Поскольку мои действия кажутся причинами некоторых событий, то и эти события невозможно изъять из горизонта думания. Мне опять-таки кажется, что по крайней мере некоторые мои действия не состоялись бы, если бы им не предшествовали вполне определенные отрезки думания, «коротенькие мысли» (чем бы они ни были на самом деле): последние, стало быть, выступают тут как причины моих действий. Все каузальные связи, о которых идет речь, изначально находятся внутри горизонта, о котором шла речь.

Основательность каузальной связи между теми или иными моими действиями (допустим, поеданием яблок) и теми или иными событиями (допустим, наступлением состояния отсутствия желания продолжения поедания яблок), конечно, можно оспорить, как и основательность всякой каузальной связи. Но на феноменологическом уровне эту связь всегда можно констатировать как кажимость, а этого совершенно достаточно, чтобы увидеть, что события составляют единый феноменальный комплекс с думанием, действиями, со всеми усматриваемыми между ними связями.

Однако дело не ограничивается тем, что конкретное событие каузально связано с конкретным действием, а последнее связано, также каузальной связью, с конкретной мыслью.

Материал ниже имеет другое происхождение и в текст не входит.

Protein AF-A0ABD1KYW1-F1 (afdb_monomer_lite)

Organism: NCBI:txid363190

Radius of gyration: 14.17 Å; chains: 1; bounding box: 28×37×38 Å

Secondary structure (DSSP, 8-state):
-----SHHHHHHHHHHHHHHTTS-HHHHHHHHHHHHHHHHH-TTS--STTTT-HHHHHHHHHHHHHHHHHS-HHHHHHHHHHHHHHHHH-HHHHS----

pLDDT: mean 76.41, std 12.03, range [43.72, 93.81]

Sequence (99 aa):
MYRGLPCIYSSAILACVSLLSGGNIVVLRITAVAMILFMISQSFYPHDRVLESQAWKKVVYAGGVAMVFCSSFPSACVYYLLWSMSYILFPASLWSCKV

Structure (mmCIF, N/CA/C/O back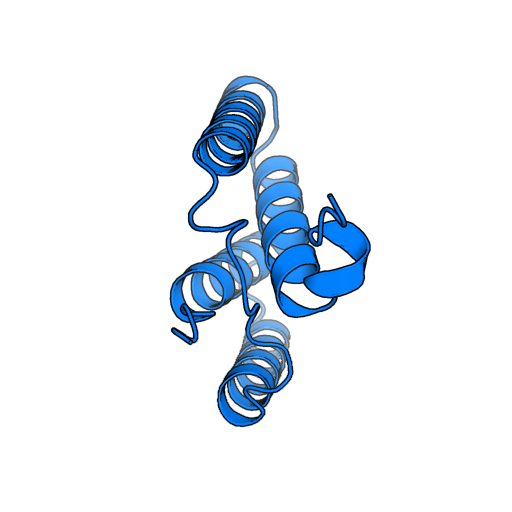bone):
data_AF-A0ABD1KYW1-F1
#
_entry.id   AF-A0ABD1KYW1-F1
#
loop_
_atom_site.group_PDB
_atom_site.id
_atom_site.type_symbol
_atom_site.label_atom_id
_atom_site.label_alt_id
_atom_site.label_comp_id
_atom_site.label_asym_id
_atom_site.label_entity_id
_atom_site.label_seq_id
_atom_site.pdbx_PDB_ins_code
_atom_site.Cartn_x
_atom_site.Cartn_y
_atom_site.Cartn_z
_atom_site.occupancy
_atom_site.B_iso_or_equiv
_atom_site.auth_seq_id
_atom_site.auth_comp_id
_atom_site.auth_asym_id
_atom_site.auth_atom_id
_atom_site.pdbx_PDB_model_num
ATOM 1 N N . MET A 1 1 ? 15.843 -15.302 -7.977 1.00 48.22 1 MET A N 1
ATOM 2 C CA . MET A 1 1 ? 14.684 -14.384 -7.942 1.00 48.22 1 MET A CA 1
ATOM 3 C C . MET A 1 1 ? 14.411 -14.027 -6.489 1.00 48.22 1 MET A C 1
ATOM 5 O O . MET A 1 1 ? 14.064 -14.917 -5.727 1.00 48.22 1 MET A O 1
ATOM 9 N N . TYR A 1 2 ? 14.663 -12.781 -6.084 1.00 47.16 2 TYR A N 1
ATOM 10 C CA . TYR A 1 2 ? 14.426 -12.325 -4.709 1.00 47.16 2 TYR A CA 1
ATOM 11 C C . TYR A 1 2 ? 12.940 -11.974 -4.544 1.00 47.16 2 TYR A C 1
ATOM 13 O O . TYR A 1 2 ? 12.417 -11.177 -5.319 1.00 47.16 2 TYR A O 1
ATOM 21 N N . ARG A 1 3 ? 12.263 -12.564 -3.554 1.00 56.94 3 ARG A N 1
ATOM 22 C CA . ARG A 1 3 ? 10.911 -12.163 -3.135 1.00 56.94 3 ARG A CA 1
ATOM 23 C C . ARG A 1 3 ? 11.064 -11.054 -2.085 1.00 56.94 3 ARG A C 1
ATOM 25 O O . ARG A 1 3 ? 11.463 -11.326 -0.958 1.00 56.94 3 ARG A O 1
ATOM 32 N N . GLY A 1 4 ? 10.852 -9.797 -2.484 1.00 56.22 4 GLY A N 1
ATOM 33 C CA . GLY A 1 4 ? 11.014 -8.606 -1.631 1.00 56.22 4 GLY A CA 1
ATOM 34 C C . GLY A 1 4 ? 9.749 -8.247 -0.837 1.00 56.22 4 GLY A C 1
ATOM 35 O O . GLY A 1 4 ? 8.643 -8.445 -1.325 1.00 56.22 4 GLY A O 1
ATOM 36 N N . LEU A 1 5 ? 9.919 -7.753 0.399 1.00 60.16 5 LEU A N 1
ATOM 37 C CA . LEU A 1 5 ? 8.951 -7.900 1.496 1.00 60.16 5 LEU A CA 1
ATOM 38 C C . LEU A 1 5 ? 7.647 -7.052 1.424 1.00 60.16 5 LEU A C 1
ATOM 40 O O . LEU A 1 5 ? 7.712 -5.827 1.336 1.00 60.16 5 LEU A O 1
ATOM 44 N N . PRO A 1 6 ? 6.479 -7.655 1.722 1.00 63.66 6 PRO A N 1
ATOM 45 C CA . PRO A 1 6 ? 5.217 -7.008 2.064 1.00 63.66 6 PRO A CA 1
ATOM 46 C C . PRO A 1 6 ? 5.235 -6.414 3.476 1.00 63.66 6 PRO A C 1
ATOM 48 O O . PRO A 1 6 ? 4.300 -5.722 3.834 1.00 63.66 6 PRO A O 1
ATOM 51 N N . CYS A 1 7 ? 6.265 -6.652 4.297 1.00 69.00 7 CYS A N 1
ATOM 52 C CA . CYS A 1 7 ? 6.288 -6.235 5.705 1.00 69.00 7 CYS A CA 1
ATOM 53 C C . CYS A 1 7 ? 6.183 -4.707 5.885 1.00 69.00 7 CYS A C 1
ATOM 55 O O . CYS A 1 7 ? 5.335 -4.230 6.641 1.00 69.00 7 CYS A O 1
ATOM 57 N N . ILE A 1 8 ? 6.955 -3.920 5.127 1.00 76.31 8 ILE A N 1
ATOM 58 C CA . ILE A 1 8 ? 6.898 -2.448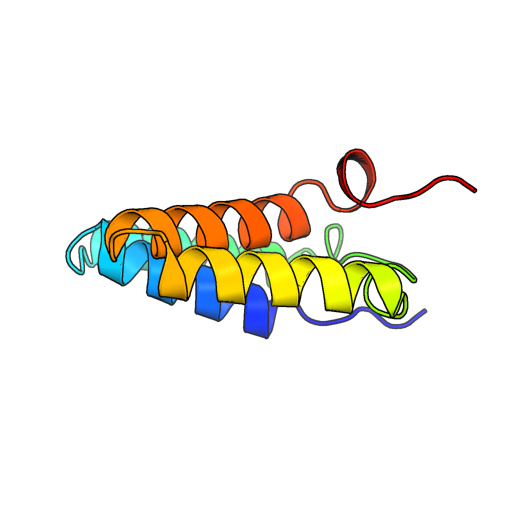 5.207 1.00 76.31 8 ILE A CA 1
ATOM 59 C C . ILE A 1 8 ? 5.544 -1.929 4.697 1.00 76.31 8 ILE A C 1
ATOM 61 O O . ILE A 1 8 ? 4.922 -1.084 5.332 1.00 76.31 8 ILE A O 1
ATOM 65 N N . TYR A 1 9 ? 5.034 -2.487 3.598 1.00 80.75 9 TYR A N 1
ATOM 66 C CA . TYR A 1 9 ? 3.734 -2.097 3.045 1.00 80.75 9 TYR A CA 1
ATOM 67 C C . TYR A 1 9 ? 2.568 -2.525 3.945 1.00 80.75 9 TYR A C 1
ATOM 69 O O . TYR A 1 9 ? 1.631 -1.765 4.142 1.00 80.75 9 TYR A O 1
ATOM 77 N N . SER A 1 10 ? 2.645 -3.704 4.559 1.00 81.50 10 SER A N 1
ATOM 78 C CA . SER A 1 10 ? 1.636 -4.227 5.484 1.00 81.50 10 SER A CA 1
ATOM 79 C C . SER A 1 10 ? 1.565 -3.412 6.773 1.00 81.50 10 SER A C 1
ATOM 81 O O . SER A 1 10 ? 0.470 -3.094 7.226 1.00 81.50 10 SER A O 1
ATOM 83 N N . SER A 1 11 ? 2.712 -3.000 7.327 1.00 82.81 11 SER A N 1
ATOM 84 C CA . SER A 1 11 ? 2.759 -2.129 8.505 1.00 82.81 11 SER A CA 1
ATOM 85 C C . SER A 1 11 ? 2.269 -0.718 8.178 1.00 82.81 11 SER A C 1
ATOM 87 O O . SER A 1 11 ? 1.499 -0.157 8.956 1.00 82.81 11 SER A O 1
ATOM 89 N N . ALA A 1 12 ? 2.597 -0.188 6.994 1.00 86.81 12 ALA A N 1
ATOM 90 C CA . ALA A 1 12 ? 2.032 1.066 6.497 1.00 86.81 12 ALA A CA 1
ATOM 91 C C . ALA A 1 12 ? 0.504 0.992 6.320 1.00 86.81 12 ALA A C 1
ATOM 93 O O . ALA A 1 12 ? -0.198 1.902 6.757 1.00 86.81 12 ALA A O 1
ATOM 94 N N . ILE A 1 13 ? -0.029 -0.096 5.750 1.00 88.00 13 ILE A N 1
ATOM 95 C CA . ILE A 1 13 ? -1.480 -0.320 5.623 1.00 88.00 13 ILE A CA 1
ATOM 96 C C . ILE A 1 13 ? -2.129 -0.361 7.002 1.00 88.00 13 ILE A C 1
ATOM 98 O O . ILE A 1 13 ? -3.112 0.341 7.221 1.00 88.00 13 ILE A O 1
ATOM 102 N N . LEU A 1 14 ? -1.574 -1.127 7.944 1.00 87.62 14 LEU A N 1
ATOM 103 C CA . LEU A 1 14 ? -2.129 -1.242 9.294 1.00 87.62 14 LEU A CA 1
ATOM 104 C C . LEU A 1 14 ? -2.141 0.110 10.020 1.00 87.62 14 LEU A C 1
ATOM 106 O O . LEU A 1 14 ? -3.146 0.471 10.630 1.00 87.62 14 LEU A O 1
ATOM 110 N N . ALA A 1 15 ? -1.055 0.880 9.910 1.00 87.38 15 ALA A N 1
ATOM 111 C CA . ALA A 1 15 ? -0.957 2.217 10.485 1.00 87.38 15 ALA A CA 1
ATOM 112 C C . ALA A 1 15 ? -1.970 3.184 9.852 1.00 87.38 15 ALA A C 1
ATOM 114 O O . ALA A 1 15 ? -2.699 3.864 10.572 1.00 87.38 15 ALA A O 1
ATOM 115 N N . CYS A 1 16 ? -2.085 3.201 8.520 1.00 88.75 16 CYS A N 1
ATOM 116 C CA . CYS A 1 16 ? -3.041 4.058 7.819 1.00 88.75 16 CYS A CA 1
ATOM 117 C C . CYS A 1 16 ? -4.492 3.673 8.138 1.00 88.75 16 CYS A C 1
ATOM 119 O O . CYS A 1 16 ? -5.312 4.552 8.386 1.00 88.75 16 CYS A O 1
ATOM 121 N N . VAL A 1 17 ? -4.814 2.376 8.193 1.00 89.38 17 VAL A N 1
ATOM 122 C CA . VAL A 1 17 ? -6.143 1.876 8.588 1.00 89.38 17 VAL A CA 1
ATOM 123 C C . VAL A 1 17 ? -6.454 2.232 10.041 1.00 89.38 17 VAL A C 1
ATOM 125 O O . VAL A 1 17 ? -7.578 2.633 10.344 1.00 89.38 17 VAL A O 1
ATOM 128 N N . SER A 1 18 ? -5.476 2.133 10.944 1.00 88.00 18 SER A N 1
ATOM 129 C CA . SER A 1 18 ? -5.643 2.553 12.338 1.00 88.00 18 SER A CA 1
ATOM 130 C C . SER A 1 18 ? -5.967 4.043 12.428 1.00 88.00 18 SER A C 1
ATOM 132 O O . SER A 1 18 ? -6.923 4.416 13.101 1.00 88.00 18 SER A O 1
ATOM 134 N N . LEU A 1 19 ? -5.217 4.890 11.720 1.00 88.12 19 LEU A N 1
ATOM 135 C CA . LEU A 1 19 ? -5.435 6.339 11.715 1.00 88.12 19 LEU A CA 1
ATOM 136 C C . LEU A 1 19 ? -6.780 6.722 11.078 1.00 88.12 19 LEU A C 1
ATOM 138 O O . LEU A 1 19 ? -7.478 7.583 11.604 1.00 88.12 19 LEU A O 1
ATOM 142 N N . LEU A 1 20 ? -7.175 6.059 9.986 1.00 88.50 20 LEU A N 1
ATOM 143 C CA . LEU A 1 20 ? -8.397 6.383 9.245 1.00 88.50 20 LEU A CA 1
ATOM 144 C C . LEU A 1 20 ? -9.673 5.837 9.907 1.00 88.50 20 LEU A C 1
ATOM 146 O O . LEU A 1 20 ? -10.729 6.451 9.804 1.00 88.50 20 LEU A O 1
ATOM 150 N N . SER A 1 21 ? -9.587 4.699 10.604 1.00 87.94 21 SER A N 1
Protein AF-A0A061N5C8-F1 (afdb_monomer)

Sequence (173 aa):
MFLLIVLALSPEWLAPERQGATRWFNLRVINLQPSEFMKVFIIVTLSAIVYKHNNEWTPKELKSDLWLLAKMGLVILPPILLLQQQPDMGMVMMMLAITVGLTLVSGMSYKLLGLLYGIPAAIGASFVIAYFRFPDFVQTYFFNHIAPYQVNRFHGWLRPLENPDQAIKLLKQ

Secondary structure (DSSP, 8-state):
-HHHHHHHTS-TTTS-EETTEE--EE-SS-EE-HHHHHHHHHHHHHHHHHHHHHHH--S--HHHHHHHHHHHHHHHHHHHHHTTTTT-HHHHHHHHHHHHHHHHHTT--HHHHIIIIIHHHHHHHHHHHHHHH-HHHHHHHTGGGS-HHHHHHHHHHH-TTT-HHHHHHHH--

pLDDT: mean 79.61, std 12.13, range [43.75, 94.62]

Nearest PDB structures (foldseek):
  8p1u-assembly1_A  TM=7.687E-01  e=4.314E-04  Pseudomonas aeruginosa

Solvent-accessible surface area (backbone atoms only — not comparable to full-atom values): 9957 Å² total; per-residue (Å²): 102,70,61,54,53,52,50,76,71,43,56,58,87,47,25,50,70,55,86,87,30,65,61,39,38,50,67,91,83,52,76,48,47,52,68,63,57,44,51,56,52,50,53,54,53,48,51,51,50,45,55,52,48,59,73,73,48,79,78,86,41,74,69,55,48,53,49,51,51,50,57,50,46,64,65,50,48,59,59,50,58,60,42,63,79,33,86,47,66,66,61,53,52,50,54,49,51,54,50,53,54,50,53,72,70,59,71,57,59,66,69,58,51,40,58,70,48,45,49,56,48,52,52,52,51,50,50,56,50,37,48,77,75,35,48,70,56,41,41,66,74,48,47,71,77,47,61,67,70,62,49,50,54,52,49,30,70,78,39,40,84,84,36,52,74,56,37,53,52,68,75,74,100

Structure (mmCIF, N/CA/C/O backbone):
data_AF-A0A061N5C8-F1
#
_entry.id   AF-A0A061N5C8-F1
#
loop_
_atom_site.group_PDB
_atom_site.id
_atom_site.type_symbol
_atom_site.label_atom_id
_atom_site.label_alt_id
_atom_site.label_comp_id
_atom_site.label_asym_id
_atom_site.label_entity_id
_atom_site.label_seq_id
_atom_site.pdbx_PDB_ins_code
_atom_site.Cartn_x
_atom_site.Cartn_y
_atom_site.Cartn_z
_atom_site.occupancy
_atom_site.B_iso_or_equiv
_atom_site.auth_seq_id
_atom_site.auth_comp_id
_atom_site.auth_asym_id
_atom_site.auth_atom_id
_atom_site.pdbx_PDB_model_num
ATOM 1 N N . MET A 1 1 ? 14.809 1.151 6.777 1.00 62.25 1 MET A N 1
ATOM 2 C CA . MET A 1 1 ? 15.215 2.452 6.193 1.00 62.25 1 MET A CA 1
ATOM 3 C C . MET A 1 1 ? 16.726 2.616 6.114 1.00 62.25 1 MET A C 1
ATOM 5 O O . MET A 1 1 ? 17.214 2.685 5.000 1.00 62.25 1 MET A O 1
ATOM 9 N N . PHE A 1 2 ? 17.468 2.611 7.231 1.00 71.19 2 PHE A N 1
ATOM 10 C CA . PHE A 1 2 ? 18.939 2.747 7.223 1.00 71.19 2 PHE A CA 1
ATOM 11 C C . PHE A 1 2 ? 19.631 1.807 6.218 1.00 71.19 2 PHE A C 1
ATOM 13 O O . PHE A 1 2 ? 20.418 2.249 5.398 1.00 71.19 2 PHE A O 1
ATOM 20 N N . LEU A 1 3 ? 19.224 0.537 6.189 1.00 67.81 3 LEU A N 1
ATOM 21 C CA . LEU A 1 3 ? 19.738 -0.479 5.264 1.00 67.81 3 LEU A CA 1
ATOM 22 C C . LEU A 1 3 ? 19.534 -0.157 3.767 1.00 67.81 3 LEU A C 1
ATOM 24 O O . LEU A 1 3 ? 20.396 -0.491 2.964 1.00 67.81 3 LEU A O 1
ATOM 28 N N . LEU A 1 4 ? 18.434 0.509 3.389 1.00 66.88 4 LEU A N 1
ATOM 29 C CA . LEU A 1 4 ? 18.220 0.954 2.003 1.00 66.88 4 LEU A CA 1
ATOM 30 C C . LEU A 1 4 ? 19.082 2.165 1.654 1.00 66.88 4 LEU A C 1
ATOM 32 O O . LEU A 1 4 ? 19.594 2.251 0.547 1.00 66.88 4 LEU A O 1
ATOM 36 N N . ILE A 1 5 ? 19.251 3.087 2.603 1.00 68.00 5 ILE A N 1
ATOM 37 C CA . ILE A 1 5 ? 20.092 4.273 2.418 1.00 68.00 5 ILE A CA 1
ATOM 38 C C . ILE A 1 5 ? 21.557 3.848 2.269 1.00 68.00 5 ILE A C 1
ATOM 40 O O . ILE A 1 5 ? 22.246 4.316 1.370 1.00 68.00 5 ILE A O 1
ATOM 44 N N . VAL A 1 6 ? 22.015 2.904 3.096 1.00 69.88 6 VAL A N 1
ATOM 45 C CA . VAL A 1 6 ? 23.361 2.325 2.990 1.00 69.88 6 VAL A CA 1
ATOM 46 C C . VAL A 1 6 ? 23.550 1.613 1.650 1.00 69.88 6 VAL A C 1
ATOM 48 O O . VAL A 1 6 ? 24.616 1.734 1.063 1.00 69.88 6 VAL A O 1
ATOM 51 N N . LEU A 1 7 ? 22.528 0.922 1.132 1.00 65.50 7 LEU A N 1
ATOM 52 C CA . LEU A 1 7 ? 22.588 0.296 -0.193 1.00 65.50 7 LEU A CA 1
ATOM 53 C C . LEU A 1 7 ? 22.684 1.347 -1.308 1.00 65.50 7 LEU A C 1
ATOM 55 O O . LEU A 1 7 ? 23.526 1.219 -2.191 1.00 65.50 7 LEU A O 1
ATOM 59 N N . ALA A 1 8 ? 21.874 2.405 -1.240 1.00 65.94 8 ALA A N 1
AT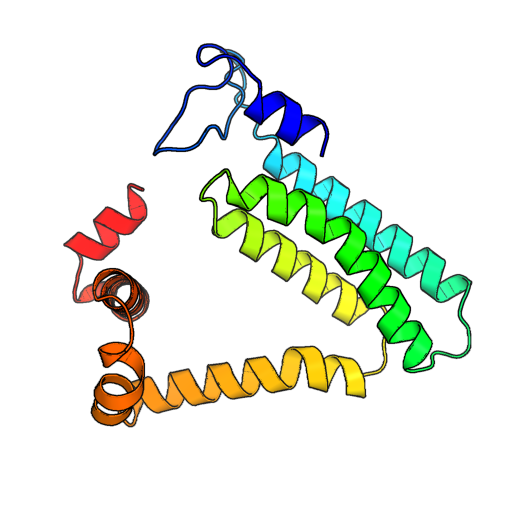OM 60 C CA . ALA A 1 8 ? 21.876 3.485 -2.226 1.00 65.94 8 ALA A CA 1
ATOM 61 C C . ALA A 1 8 ? 23.203 4.267 -2.270 1.00 65.94 8 ALA A C 1
ATOM 63 O O . ALA A 1 8 ? 23.569 4.782 -3.319 1.00 65.94 8 ALA A O 1
ATOM 64 N N . LEU A 1 9 ? 23.926 4.344 -1.148 1.00 68.31 9 LEU A N 1
ATOM 65 C CA . LEU A 1 9 ? 25.216 5.037 -1.034 1.00 68.31 9 LEU A CA 1
ATOM 66 C C . LEU A 1 9 ? 26.428 4.100 -1.155 1.00 68.31 9 LEU A C 1
ATOM 68 O O . LEU A 1 9 ? 27.568 4.553 -1.043 1.00 68.31 9 LEU A O 1
ATOM 72 N N . SER A 1 10 ? 26.206 2.793 -1.317 1.00 70.44 10 SER A N 1
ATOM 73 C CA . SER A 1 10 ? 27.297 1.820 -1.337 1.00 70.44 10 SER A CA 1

Последнее – то есть причинение вот этого действия вот этой мыслью – дело вообще необязательное (и я сам это знаю). Та связь между думанием и действием, о которой говорилось выше и которая конститутивно важна как для действия вообще, так и для каждого конкретного действия, признаваемого таковым, есть связь некаузальная. Уже сказано, что это связь горизонта с тем, что в горизонте находится и опознается.

Однако следует обратить внимание и на то, что всякое событие (как и возможность событий вообще), помимо каузальной связи, также находится в некаузальной связи с тем же самым думанием – или, не следует забывать, в конечном счете с говорением. Событие опознается как таковое постольку, поскольку ему соответствует некий поворот или пункт нарратива.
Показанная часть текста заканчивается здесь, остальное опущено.